Laura Childs - Death by Darjeeling

Jul 31, 2005 15:25

I put this book on my reading list in the hopes of discovering another good example of the newly-popular "cozy" mysteries.

The premise is that Theodosia Browning is a woman, I'm guessing in her thirties, who gave up a successful advertising career to run a tea shop in historic Charleston, South Carolina. She works with a professional tea man Drayton Conneley and her waitress and woman-of-all-work Hayley Parker, and now Hayley's recently widowed friend Bethany. The tea shop team serve tea and cakes at the end of a nighttime tour of Charleston's historic homes, and they are horrified when a real estate developer Hughes Barron is found dead after drinking the tea. Theodosia begins poking around in the mystery, partly from curiosity and partly to make sure her business doesn't suffer from unfounded accusations.

There were two good points about this book. The first was the information on tea and its associated businesses. The second was the description of the historic district of Charleston.

Sadly, that was all that was good. The author takes what could be a very interesting scenario and completely ruins it, in my opinion, with low quality characterization and writing. The characters are all complete cardboard cutouts. The author tells, rather than shows, that Theodosia is attractive and smart and wonderful. We glean this information from strange switches in point-of-view, from third person Theo to third person anyone-who-sees-Theo. The entire purpose of these jarring changes is to get everyone else's fawning descriptions of Theo herself.

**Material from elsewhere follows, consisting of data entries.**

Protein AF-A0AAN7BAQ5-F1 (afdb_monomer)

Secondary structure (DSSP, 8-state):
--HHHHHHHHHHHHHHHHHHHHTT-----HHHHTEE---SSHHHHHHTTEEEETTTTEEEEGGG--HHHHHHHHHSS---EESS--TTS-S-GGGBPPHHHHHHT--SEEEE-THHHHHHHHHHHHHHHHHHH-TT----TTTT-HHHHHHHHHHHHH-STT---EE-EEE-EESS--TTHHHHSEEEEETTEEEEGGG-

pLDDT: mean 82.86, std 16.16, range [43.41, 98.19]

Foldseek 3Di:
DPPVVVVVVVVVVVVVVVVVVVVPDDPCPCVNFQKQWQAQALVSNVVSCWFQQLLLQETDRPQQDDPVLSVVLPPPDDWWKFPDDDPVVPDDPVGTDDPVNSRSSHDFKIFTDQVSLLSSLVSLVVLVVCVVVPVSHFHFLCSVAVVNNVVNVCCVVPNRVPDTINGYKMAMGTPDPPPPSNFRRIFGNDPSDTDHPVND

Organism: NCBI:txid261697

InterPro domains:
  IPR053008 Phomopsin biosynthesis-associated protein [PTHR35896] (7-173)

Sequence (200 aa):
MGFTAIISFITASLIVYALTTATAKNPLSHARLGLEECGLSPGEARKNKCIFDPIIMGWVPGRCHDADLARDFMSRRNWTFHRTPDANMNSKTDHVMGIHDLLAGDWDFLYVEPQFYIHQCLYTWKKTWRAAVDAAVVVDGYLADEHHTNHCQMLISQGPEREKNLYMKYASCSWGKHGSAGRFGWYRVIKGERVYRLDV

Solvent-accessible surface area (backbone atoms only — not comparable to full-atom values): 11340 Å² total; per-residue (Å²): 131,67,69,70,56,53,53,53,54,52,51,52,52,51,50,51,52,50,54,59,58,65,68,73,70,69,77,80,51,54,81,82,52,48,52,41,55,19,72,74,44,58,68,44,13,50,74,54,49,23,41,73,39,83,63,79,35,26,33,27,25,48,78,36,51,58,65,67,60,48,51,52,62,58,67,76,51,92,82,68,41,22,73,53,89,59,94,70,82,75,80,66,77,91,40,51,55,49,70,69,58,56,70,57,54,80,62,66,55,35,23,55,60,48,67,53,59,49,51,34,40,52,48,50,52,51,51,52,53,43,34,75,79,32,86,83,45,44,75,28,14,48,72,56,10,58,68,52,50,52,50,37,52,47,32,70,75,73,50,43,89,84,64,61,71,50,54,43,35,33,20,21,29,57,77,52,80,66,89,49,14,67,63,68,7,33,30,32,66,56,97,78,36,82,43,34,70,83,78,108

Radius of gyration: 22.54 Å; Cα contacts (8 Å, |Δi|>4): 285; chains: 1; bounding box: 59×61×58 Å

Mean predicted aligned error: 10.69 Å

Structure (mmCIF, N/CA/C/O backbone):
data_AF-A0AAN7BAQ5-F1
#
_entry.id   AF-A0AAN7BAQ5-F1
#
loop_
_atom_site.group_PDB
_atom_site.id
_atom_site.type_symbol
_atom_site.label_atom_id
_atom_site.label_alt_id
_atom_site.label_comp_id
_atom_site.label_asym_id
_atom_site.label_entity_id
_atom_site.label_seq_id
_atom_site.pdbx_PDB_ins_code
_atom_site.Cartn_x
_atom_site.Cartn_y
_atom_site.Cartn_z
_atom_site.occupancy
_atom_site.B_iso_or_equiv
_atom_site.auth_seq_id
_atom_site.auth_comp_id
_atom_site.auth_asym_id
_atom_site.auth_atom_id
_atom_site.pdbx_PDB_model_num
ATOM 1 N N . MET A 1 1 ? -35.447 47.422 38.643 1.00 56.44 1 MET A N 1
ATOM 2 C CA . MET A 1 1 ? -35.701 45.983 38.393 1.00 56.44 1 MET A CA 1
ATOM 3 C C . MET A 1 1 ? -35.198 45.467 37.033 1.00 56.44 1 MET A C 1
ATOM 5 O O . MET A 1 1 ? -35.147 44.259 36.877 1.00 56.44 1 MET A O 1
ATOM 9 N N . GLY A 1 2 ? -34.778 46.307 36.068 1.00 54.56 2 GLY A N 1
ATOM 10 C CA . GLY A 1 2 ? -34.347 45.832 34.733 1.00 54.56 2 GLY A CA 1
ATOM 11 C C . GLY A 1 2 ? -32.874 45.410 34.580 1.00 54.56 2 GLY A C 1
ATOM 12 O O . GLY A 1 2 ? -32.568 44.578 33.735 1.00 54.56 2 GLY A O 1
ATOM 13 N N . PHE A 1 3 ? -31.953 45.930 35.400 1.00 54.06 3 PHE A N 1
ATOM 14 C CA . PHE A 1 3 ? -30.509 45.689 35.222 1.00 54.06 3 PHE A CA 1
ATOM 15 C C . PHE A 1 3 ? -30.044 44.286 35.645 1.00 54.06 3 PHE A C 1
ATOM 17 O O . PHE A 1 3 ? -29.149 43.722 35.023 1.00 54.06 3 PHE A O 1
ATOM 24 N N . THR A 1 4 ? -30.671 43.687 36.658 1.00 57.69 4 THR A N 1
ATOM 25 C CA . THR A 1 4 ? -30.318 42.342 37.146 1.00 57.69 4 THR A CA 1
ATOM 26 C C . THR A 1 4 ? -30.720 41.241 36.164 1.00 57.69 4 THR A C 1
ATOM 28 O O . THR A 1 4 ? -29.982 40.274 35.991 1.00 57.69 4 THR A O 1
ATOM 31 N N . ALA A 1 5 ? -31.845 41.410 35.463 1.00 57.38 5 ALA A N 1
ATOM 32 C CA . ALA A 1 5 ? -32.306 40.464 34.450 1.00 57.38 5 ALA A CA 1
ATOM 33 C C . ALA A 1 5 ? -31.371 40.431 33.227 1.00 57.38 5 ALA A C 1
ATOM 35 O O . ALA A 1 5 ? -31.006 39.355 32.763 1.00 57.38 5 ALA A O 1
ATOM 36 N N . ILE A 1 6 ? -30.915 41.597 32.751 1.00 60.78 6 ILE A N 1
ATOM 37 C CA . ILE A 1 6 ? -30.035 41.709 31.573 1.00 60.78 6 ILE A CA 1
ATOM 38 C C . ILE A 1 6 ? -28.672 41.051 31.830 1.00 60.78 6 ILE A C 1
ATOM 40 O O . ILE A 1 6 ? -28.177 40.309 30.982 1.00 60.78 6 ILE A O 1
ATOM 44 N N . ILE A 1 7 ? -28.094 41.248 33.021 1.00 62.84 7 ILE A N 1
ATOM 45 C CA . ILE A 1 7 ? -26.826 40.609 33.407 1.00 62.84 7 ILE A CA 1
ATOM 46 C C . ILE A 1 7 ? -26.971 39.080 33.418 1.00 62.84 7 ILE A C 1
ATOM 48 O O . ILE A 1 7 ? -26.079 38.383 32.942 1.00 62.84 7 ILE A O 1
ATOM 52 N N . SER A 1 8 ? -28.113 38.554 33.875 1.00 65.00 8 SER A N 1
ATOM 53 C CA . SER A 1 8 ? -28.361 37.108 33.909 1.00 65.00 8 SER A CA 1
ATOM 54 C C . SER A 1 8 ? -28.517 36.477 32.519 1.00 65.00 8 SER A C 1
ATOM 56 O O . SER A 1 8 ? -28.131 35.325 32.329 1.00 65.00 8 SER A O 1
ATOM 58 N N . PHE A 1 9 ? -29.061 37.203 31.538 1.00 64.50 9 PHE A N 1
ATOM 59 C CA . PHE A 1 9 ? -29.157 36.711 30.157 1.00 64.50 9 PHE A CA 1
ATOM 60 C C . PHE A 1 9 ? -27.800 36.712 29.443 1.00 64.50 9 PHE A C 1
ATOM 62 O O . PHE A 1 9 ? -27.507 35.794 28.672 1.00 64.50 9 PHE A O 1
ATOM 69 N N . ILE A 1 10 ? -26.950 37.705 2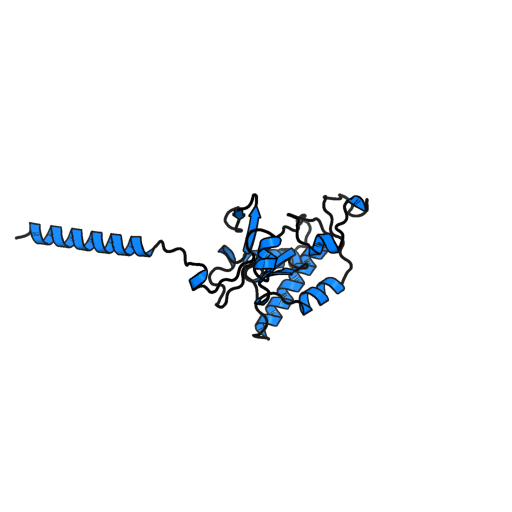9.720 1.00 70.31 10 ILE A N 1
ATOM 70 C CA . ILE A 1 10 ? -25.605 37.796 29.135 1.00 70.31 10 ILE A CA 1
ATOM 71 C C . ILE A 1 10 ? -24.702 36.691 29.693 1.00 70.31 10 ILE A C 1
ATOM 73 O O . ILE A 1 10 ? -24.013 36.022 28.923 1.00 70.31 10 ILE A O 1
ATOM 77 N N . THR A 1 11 ? -24.740 36.433 31.004 1.00 67.94 11 THR A N 1
ATOM 78 C CA . THR A 1 11 ? -23.951 35.349 31.609 1.00 67.94 11 THR A CA 1
ATOM 79 C C . THR A 1 11 ? -24.412 33.975 31.131 1.00 67.94 11 THR A C 1
ATOM 81 O O . THR A 1 11 ? -23.570 33.156 30.771 1.00 67.94 11 THR A O 1
ATOM 84 N N . ALA A 1 12 ? -25.723 33.733 31.020 1.00 68.94 12 ALA A N 1
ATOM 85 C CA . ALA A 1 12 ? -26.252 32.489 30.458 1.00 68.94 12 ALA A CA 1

This example, from the middle of a chapter, is a representative example. Tanner Joseph glanced up from his iMac computer and the new climate modeling program he was trying to teach himself and gazed at the woman who'd just stepped through his door. Lovely, was his first impression. Perhaps a few years older than he was, but really lovely. Great hair plus a real presence about her. Was she old money, perhaps?

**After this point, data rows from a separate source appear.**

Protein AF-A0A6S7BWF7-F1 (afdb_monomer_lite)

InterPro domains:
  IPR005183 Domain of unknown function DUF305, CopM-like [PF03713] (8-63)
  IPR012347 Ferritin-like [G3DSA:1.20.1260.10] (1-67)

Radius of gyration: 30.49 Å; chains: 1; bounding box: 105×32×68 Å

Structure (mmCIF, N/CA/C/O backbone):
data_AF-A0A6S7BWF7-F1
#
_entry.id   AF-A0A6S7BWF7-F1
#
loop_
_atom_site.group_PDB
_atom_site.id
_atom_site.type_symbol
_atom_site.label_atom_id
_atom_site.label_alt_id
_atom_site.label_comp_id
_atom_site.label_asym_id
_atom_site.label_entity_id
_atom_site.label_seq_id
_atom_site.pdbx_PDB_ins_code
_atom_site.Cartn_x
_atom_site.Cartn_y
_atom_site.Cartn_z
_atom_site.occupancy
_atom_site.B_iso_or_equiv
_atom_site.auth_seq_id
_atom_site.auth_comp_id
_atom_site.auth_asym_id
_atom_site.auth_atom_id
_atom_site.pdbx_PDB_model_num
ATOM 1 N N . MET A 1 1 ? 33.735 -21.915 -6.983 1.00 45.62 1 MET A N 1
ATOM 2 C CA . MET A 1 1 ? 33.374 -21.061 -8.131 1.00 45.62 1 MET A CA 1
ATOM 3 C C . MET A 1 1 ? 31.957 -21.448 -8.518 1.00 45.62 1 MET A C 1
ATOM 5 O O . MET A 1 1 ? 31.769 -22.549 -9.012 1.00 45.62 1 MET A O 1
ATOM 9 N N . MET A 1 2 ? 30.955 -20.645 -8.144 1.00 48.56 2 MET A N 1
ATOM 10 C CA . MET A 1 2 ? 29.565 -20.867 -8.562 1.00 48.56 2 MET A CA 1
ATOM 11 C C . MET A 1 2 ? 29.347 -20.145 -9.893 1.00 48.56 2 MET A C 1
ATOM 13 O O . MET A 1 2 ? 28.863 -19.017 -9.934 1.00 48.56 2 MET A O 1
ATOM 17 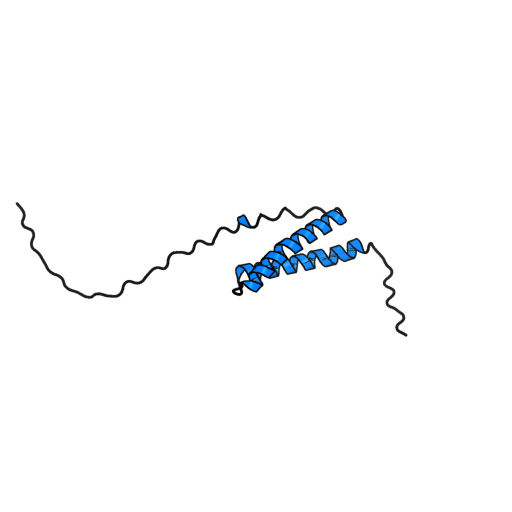N N . ASP A 1 3 ? 29.760 -20.800 -10.971 1.00 53.00 3 ASP A N 1
ATOM 18 C CA . ASP A 1 3 ? 29.311 -20.509 -12.327 1.00 53.00 3 ASP A CA 1
ATOM 19 C C . ASP A 1 3 ? 27.839 -20.913 -12.452 1.00 53.00 3 ASP A C 1
ATOM 21 O O . ASP A 1 3 ? 27.508 -22.085 -12.268 1.00 53.00 3 ASP A O 1
ATOM 25 N N . GLY A 1 4 ? 26.949 -19.967 -12.770 1.00 51.34 4 GLY A N 1
ATOM 26 C CA . GLY A 1 4 ? 25.648 -20.353 -13.323 1.00 51.34 4 GLY A CA 1
ATOM 27 C C . GLY A 1 4 ? 24.421 -19.512 -13.002 1.00 51.34 4 GLY A C 1
ATOM 28 O O . GLY A 1 4 ? 23.381 -19.814 -13.573 1.00 51.34 4 GLY A O 1
ATOM 29 N N . MET A 1 5 ? 24.483 -18.443 -12.199 1.00 51.16 5 MET A N 1
ATOM 30 C CA . MET A 1 5 ? 23.325 -17.535 -12.082 1.00 51.16 5 MET A CA 1
ATOM 31 C C . MET A 1 5 ? 23.370 -16.409 -13.120 1.00 51.16 5 MET A C 1
ATOM 33 O O . MET A 1 5 ? 23.153 -15.239 -12.818 1.00 51.16 5 MET A O 1
ATOM 37 N N . SER A 1 6 ? 23.662 -16.767 -14.374 1.00 55.62 6 SER A N 1
ATOM 38 C CA . SER A 1 6 ? 23.424 -15.873 -15.505 1.00 55.62 6 SER A CA 1
ATOM 39 C C . SER A 1 6 ? 21.924 -15.875 -15.786 1.00 55.62 6 SER A C 1
ATOM 41 O O . SER A 1 6 ? 21.422 -16.594 -16.650 1.00 55.62 6 SER A O 1
ATOM 43 N N . VAL A 1 7 ? 21.185 -15.082 -15.007 1.00 53.97 7 VAL A N 1
ATOM 44 C CA . VAL A 1 7 ? 19.869 -14.618 -15.436 1.00 53.97 7 VAL A CA 1
ATOM 45 C C . VAL A 1 7 ? 20.145 -13.715 -16.625 1.00 53.97 7 VAL A C 1
ATOM 47 O O . VAL A 1 7 ? 20.568 -12.569 -16.484 1.00 53.97 7 VAL A O 1
ATOM 50 N N . LYS A 1 8 ? 19.982 -14.269 -17.822 1.00 52.34 8 LYS A N 1
ATOM 51 C CA . LYS A 1 8 ? 19.897 -13.484 -19.049 1.00 52.34 8 LYS A CA 1
ATOM 52 C C . LYS A 1 8 ? 18.857 -12.383 -18.768 1.00 52.34 8 LYS A C 1
ATOM 54 O O . LYS A 1 8 ? 17.755 -12.756 -18.369 1.00 52.34 8 LYS A O 1
ATOM 59 N N . PRO A 1 9 ? 19.155 -11.075 -18.902 1.00 60.19 9 PRO A N 1
ATOM 60 C CA . PRO A 1 9 ? 18.155 -10.029 -18.706 1.00 60.19 9 PRO A CA 1
ATOM 61 C C . PRO A 1 9 ? 17.166 -10.098 -19.873 1.00 60.19 9 PRO A C 1
ATOM 63 O O . PRO A 1 9 ? 17.276 -9.399 -20.876 1.00 60.19 9 PRO A O 1
ATOM 66 N N . THR A 1 10 ? 16.257 -11.060 -19.817 1.00 60.19 10 THR A N 1
ATOM 67 C CA . THR A 1 10 ? 15.161 -11.214 -20.759 1.00 60.19 10 THR A CA 1
ATOM 68 C C . THR A 1 10 ? 13.979 -10.468 -20.181 1.00 60.19 10 THR A C 1
ATOM 70 O O . THR A 1 10 ? 13.311 -10.984 -19.293 1.00 60.19 10 THR A O 1
ATOM 73 N N . GLY A 1 11 ? 13.718 -9.276 -20.703 1.00 66.38 11 GLY A N 1
ATOM 74 C CA . GLY A 1 11 ? 12.498 -8.536 -20.407 1.00 66.38 11 GLY A CA 1
ATOM 75 C C . GLY A 1 11 ? 12.705 -7.489 -19.324 1.00 66.38 11 GLY A C 1
ATOM 76 O O . GLY A 1 11 ? 13.098 -7.800 -18.208 1.00 66.38 11 GLY A O 1
ATOM 77 N N . ASP A 1 12 ? 12.480 -6.248 -19.731 1.00 87.12 12 ASP A N 1
ATOM 78 C CA . ASP A 1 12 ? 12.268 -5.047 -18.928 1.00 87.12 12 ASP A CA 1
ATOM 79 C C . ASP A 1 12 ? 12.197 -5.252 -17.395 1.00 87.12 12 ASP A C 1
ATOM 81 O O . ASP A 1 12 ? 11.240 -5.819 -16.858 1.00 87.12 12 ASP A O 1
ATOM 85 N N . VAL A 1 13 ? 13.221 -4.755 -16.693 1.00 91.38 13 VAL A N 1
ATOM 86 C CA . VAL A 1 13 ? 13.320 -4.807 -15.226 1.00 91.38 13 VAL A CA 1
ATOM 87 C C . VAL A 1 13 ? 12.163 -4.054 -14.569 1.00 91.38 13 VAL A C 1
ATOM 89 O O . VAL A 1 13 ? 11.700 -4.486 -13.513 1.00 91.38 13 VAL A O 1
ATOM 92 N N . ASP A 1 14 ? 11.642 -3.002 -15.205 1.00 94.75 14 ASP A N 1
ATOM 93 C CA . ASP A 1 14 ? 10.506 -2.239 -14.688 1.00 94.75 14 ASP A CA 1
ATOM 94 C C . ASP A 1 14 ? 9.246 -3.113 -14.683 1.00 94.75 14 ASP A C 1
ATOM 96 O O . ASP A 1 14 ? 8.513 -3.163 -13.693 1.00 94.75 14 ASP A O 1
ATOM 100 N N . CYS A 1 15 ? 9.038 -3.897 -15.746 1.00 94.00 15 CYS A N 1
ATOM 101 C CA . CYS A 1 15 ? 7.947 -4.868 -15.821 1.00 94.00 15 CYS A CA 1
ATOM 102 C C . CYS A 1 15 ? 8.063 -5.949 -14.737 1.00 94.00 15 CYS A C 1
ATOM 104 O O . CYS A 1 15 ? 7.063 -6.289 -14.104 1.00 94.00 15 CYS A O 1
ATOM 106 N N . VAL A 1 16 ? 9.266 -6.480 -14.492 1.00 93.50 16 VAL A N 1
ATOM 107 C CA . VAL A 1 16 ? 9.491 -7.490 -13.440 1.00 93.50 16 VAL A CA 1
ATOM 108 C C . VAL A 1 16 ? 9.250 -6.900 -12.050 1.00 93.50 16 VAL A C 1
ATOM 110 O O . VAL A 1 16 ? 8.581 -7.524 -11.223 1.00 93.50 16 VAL A O 1
ATOM 113 N N . PHE A 1 17 ? 9.744 -5.686 -11.801 1.00 96.06 17 PHE A N 1
ATOM 114 C CA . PHE A 1 17 ? 9.544 -4.975 -10.544 1.00 96.06 17 PHE A CA 1
ATOM 115 C C . PHE A 1 17 ? 8.054 -4.748 -10.268 1.00 96.06 17 PHE A C 1
ATOM 117 O O . PHE A 1 17 ? 7.554 -5.159 -9.221 1.00 96.06 17 PHE A O 1
ATOM 124 N N . VAL A 1 18 ? 7.316 -4.182 -11.227 1.00 96.44 18 VAL A N 1
ATOM 125 C CA . VAL A 1 18 ? 5.878 -3.907 -11.077 1.00 96.44 18 VAL A CA 1
ATOM 126 C C . VAL A 1 18 ? 5.067 -5.196 -10.933 1.00 96.44 18 VAL A C 1
ATOM 128 O O . VAL A 1 18 ? 4.170 -5.259 -10.090 1.00 96.44 18 VAL A O 1
ATOM 131 N N . ALA A 1 19 ? 5.405 -6.253 -11.680 1.00 95.38 19 ALA A N 1
ATOM 132 C CA . ALA A 1 19 ? 4.740 -7.552 -11.567 1.00 95.38 19 ALA A CA 1
ATOM 133 C C . ALA A 1 19 ? 4.891 -8.178 -10.170 1.00 95.38 19 ALA A C 1
ATOM 135 O O . ALA A 1 19 ? 3.986 -8.872 -9.704 1.00 95.38 19 ALA A O 1
ATOM 136 N N . MET A 1 20 ? 6.009 -7.923 -9.485 1.00 96.38 20 MET A N 1
ATOM 137 C CA . MET A 1 20 ? 6.214 -8.359 -8.104 1.00 96.38 20 MET A CA 1
ATOM 138 C C . MET A 1 20 ? 5.575 -7.417 -7.080 1.00 96.38 20 MET A C 1
ATOM 140 O O . MET A 1 20 ? 5.017 -7.882 -6.083 1.00 96.38 20 MET A O 1
ATOM 144 N N . MET A 1 21 ? 5.672 -6.106 -7.297 1.00 98.31 21 MET A N 1
ATOM 145 C CA . MET A 1 21 ? 5.264 -5.116 -6.305 1.00 98.31 21 MET A CA 1
ATOM 146 C C . MET A 1 21 ? 3.752 -4.920 -6.255 1.00 98.31 21 MET A C 1
ATOM 148 O O . MET A 1 21 ? 3.205 -4.860 -5.161 1.00 98.31 21 MET A O 1
ATOM 152 N N . LEU A 1 22 ? 3.026 -4.946 -7.373 1.00 96.94 22 LEU A N 1
ATOM 153 C CA . LEU A 1 22 ? 1.562 -4.831 -7.330 1.00 96.94 22 LEU A CA 1
ATOM 154 C C . LEU A 1 22 ? 0.883 -5.827 -6.368 1.00 96.94 22 LEU A C 1
ATOM 156 O O . LEU A 1 22 ? 0.187 -5.384 -5.449 1.00 96.94 22 LEU A O 1
ATOM 160 N N . PRO A 1 23 ? 1.106 -7.154 -6.478 1.00 97.00 23 PRO A N 1
ATOM 161 C CA . PRO A 1 23 ? 0.503 -8.100 -5.543 1.00 97.00 23 PRO A CA 1
ATOM 162 C C . PRO A 1 23 ? 1.073 -7.986 -4.120 1.00 97.00 23 PRO A C 1
ATOM 164 O O . PRO A 1 23 ? 0.368 -8.293 -3.160 1.00 97.00 23 PRO A O 1
ATOM 167 N N . HIS A 1 24 ? 2.327 -7.552 -3.951 1.00 98.38 24 HIS A N 1
ATOM 168 C CA . HIS A 1 24 ? 2.902 -7.310 -2.626 1.00 98.38 24 HIS A CA 1
ATOM 169 C C . HIS A 1 24 ? 2.182 -6.163 -1.900 1.00 98.38 24 HIS A C 1
ATOM 171 O O . HIS A 1 24 ? 1.766 -6.333 -0.753 1.00 98.38 24 HIS A O 1
ATOM 177 N N . HIS A 1 25 ? 1.966 -5.036 -2.583 1.00 98.38 25 HIS A N 1
ATOM 178 C CA . HIS A 1 25 ? 1.283 -3.866 -2.029 1.00 98.38 25 HIS A CA 1
ATOM 179 C C . HIS A 1 25 ? -0.195 -4.173 -1.761 1.00 98.38 25 HIS A C 1
ATOM 181 O O . HIS A 1 25 ? -0.694 -3.828 -0.692 1.00 98.38 25 HIS A O 1
ATOM 187 N N . GLN A 1 26 ? -0.873 -4.918 -2.645 1.00 97.88 26 GLN A N 1
ATOM 188 C CA . GLN A 1 26 ? -2.258 -5.334 -2.402 1.00 97.88 26 GLN A CA 1
ATOM 189 C C . GLN A 1 26 ? -2.394 -6.191 -1.133 1.00 97.88 26 GLN A C 1
ATOM 191 O O . GLN A 1 26 ? -3.269 -5.928 -0.314 1.00 97.88 26 GLN A O 1
ATOM 196 N N . ARG A 1 27 ? -1.495 -7.161 -0.906 1.00 98.19 27 ARG A N 1
ATOM 197 C CA . ARG A 1 27 ? -1.511 -7.951 0.340 1.00 98.19 27 ARG A CA 1
ATOM 198 C C . ARG A 1 27 ? -1.284 -7.089 1.582 1.00 98.19 27 ARG A C 1
ATOM 200 O O . ARG A 1 27 ? -1.931 -7.324 2.600 1.00 98.19 27 ARG A O 1
ATOM 207 N N . ALA A 1 28 ? -0.391 -6.100 1.507 1.00 98.31 28 ALA A N 1
ATOM 208 C CA . ALA A 1 28 ? -0.168 -5.164 2.608 1.00 98.31 28 ALA A CA 1
ATOM 209 C C . ALA A 1 28 ? -1.436 -4.350 2.921 1.00 98.31 28 ALA A C 1
ATOM 211 O O . ALA A 1 28 ? -1.798 -4.216 4.089 1.00 98.31 28 ALA A O 1
ATOM 212 N N . ILE A 1 29 ? -2.156 -3.890 1.890 1.00 98.38 29 ILE A N 1
ATOM 213 C CA . ILE A 1 29 ? -3.449 -3.208 2.041 1.00 98.38 29 ILE A CA 1
ATOM 214 C C . ILE A 1 29 ? -4.482 -4.138 2.681 1.00 98.38 29 ILE A C 1
ATOM 216 O O . ILE A 1 29 ? -5.155 -3.731 3.625 1.00 98.38 29 ILE A O 1
ATOM 220 N N . ASP A 1 30 ? -4.601 -5.384 2.221 1.00 98.31 30 ASP A N 1
ATOM 221 C CA . ASP A 1 30 ? -5.583 -6.335 2.755 1.00 98.31 30 ASP A CA 1
ATOM 222 C C . ASP A 1 30 ? -5.341 -6.619 4.250 1.00 98.31 30 ASP A C 1
ATOM 224 O O . ASP A 1 30 ? -6.285 -6.654 5.048 1.00 98.31 30 ASP A O 1
ATOM 228 N N . MET A 1 31 ? -4.071 -6.761 4.648 1.00 98.69 31 MET A N 1
ATOM 229 C CA . MET A 1 31 ? -3.667 -6.934 6.047 1.00 98.69 31 MET A CA 1
ATOM 230 C C . MET A 1 31 ? -3.912 -5.675 6.881 1.00 98.69 31 MET A C 1
ATOM 232 O O . MET A 1 31 ? -4.474 -5.764 7.972 1.00 98.69 31 MET A O 1
ATOM 236 N N . ALA A 1 32 ? -3.547 -4.501 6.366 1.00 98.69 32 ALA A N 1
ATOM 237 C CA . ALA A 1 32 ? -3.801 -3.233 7.036 1.00 98.69 32 ALA A CA 1
ATOM 238 C C . ALA A 1 32 ? -5.306 -3.011 7.245 1.00 98.69 32 ALA A C 1
ATOM 240 O O . ALA A 1 32 ? -5.746 -2.674 8.340 1.00 98.69 32 ALA A O 1
ATOM 241 N N . GLN A 1 33 ? -6.137 -3.308 6.245 1.00 98.44 33 GLN A N 1
ATOM 242 C CA . GLN A 1 33 ? -7.588 -3.253 6.399 1.00 98.44 33 GLN A CA 1
ATOM 243 C C . GLN A 1 33 ? -8.120 -4.247 7.441 1.00 98.44 33 GLN A C 1
ATOM 245 O O . GLN A 1 33 ? -9.104 -3.946 8.119 1.00 98.44 33 GLN A O 1
ATOM 250 N N . ALA A 1 34 ? -7.511 -5.429 7.581 1.00 98.56 34 ALA A N 1
ATOM 251 C CA . ALA A 1 34 ? -7.865 -6.362 8.646 1.00 98.56 34 ALA A CA 1
ATOM 252 C C . ALA A 1 34 ? -7.531 -5.783 10.032 1.00 98.56 34 ALA A C 1
ATOM 254 O O . ALA A 1 34 ? -8.389 -5.827 10.913 1.00 98.56 34 ALA A O 1
ATOM 255 N N . GLU A 1 35 ? -6.362 -5.161 10.203 1.00 98.75 35 GLU A N 1
ATOM 256 C CA . GLU A 1 35 ? -5.993 -4.461 11.444 1.00 98.75 35 GLU A CA 1
ATOM 257 C C . GLU A 1 35 ? -6.962 -3.309 11.753 1.00 98.75 35 GLU A C 1
ATOM 259 O O . GLU A 1 35 ? -7.389 -3.134 12.890 1.00 98.75 35 GLU A O 1
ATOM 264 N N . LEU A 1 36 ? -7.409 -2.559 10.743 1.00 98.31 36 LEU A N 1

The heroine herself has a particularly irritating habit. Once Theo has discovered that the victim was poisoned, she jumps to conclusions about everyone who has ever learned anything about any poison. For example, the young man she hires to create labels for tea tins spent time in the Amazon, where he very suspiciously learned about poison dart frogs. This leads Theo to put him on her list of suspects, never mind her complete lack of evidence of any kind and the relative improbability of the murder method.

I finally gave up reading and just skipped to the end, to see which of Theo's numerous suspects actually did the murder. It was no one she had suspected, revealing that almost the entire book was spent detailing red herrings. That made me glad I hadn't bothered with the last third of them.

Summary: Good premise, poor execution. I'm certainly glad I didn't buy this one, and I probably won't read the next in the series, unless I hear that the writing improves.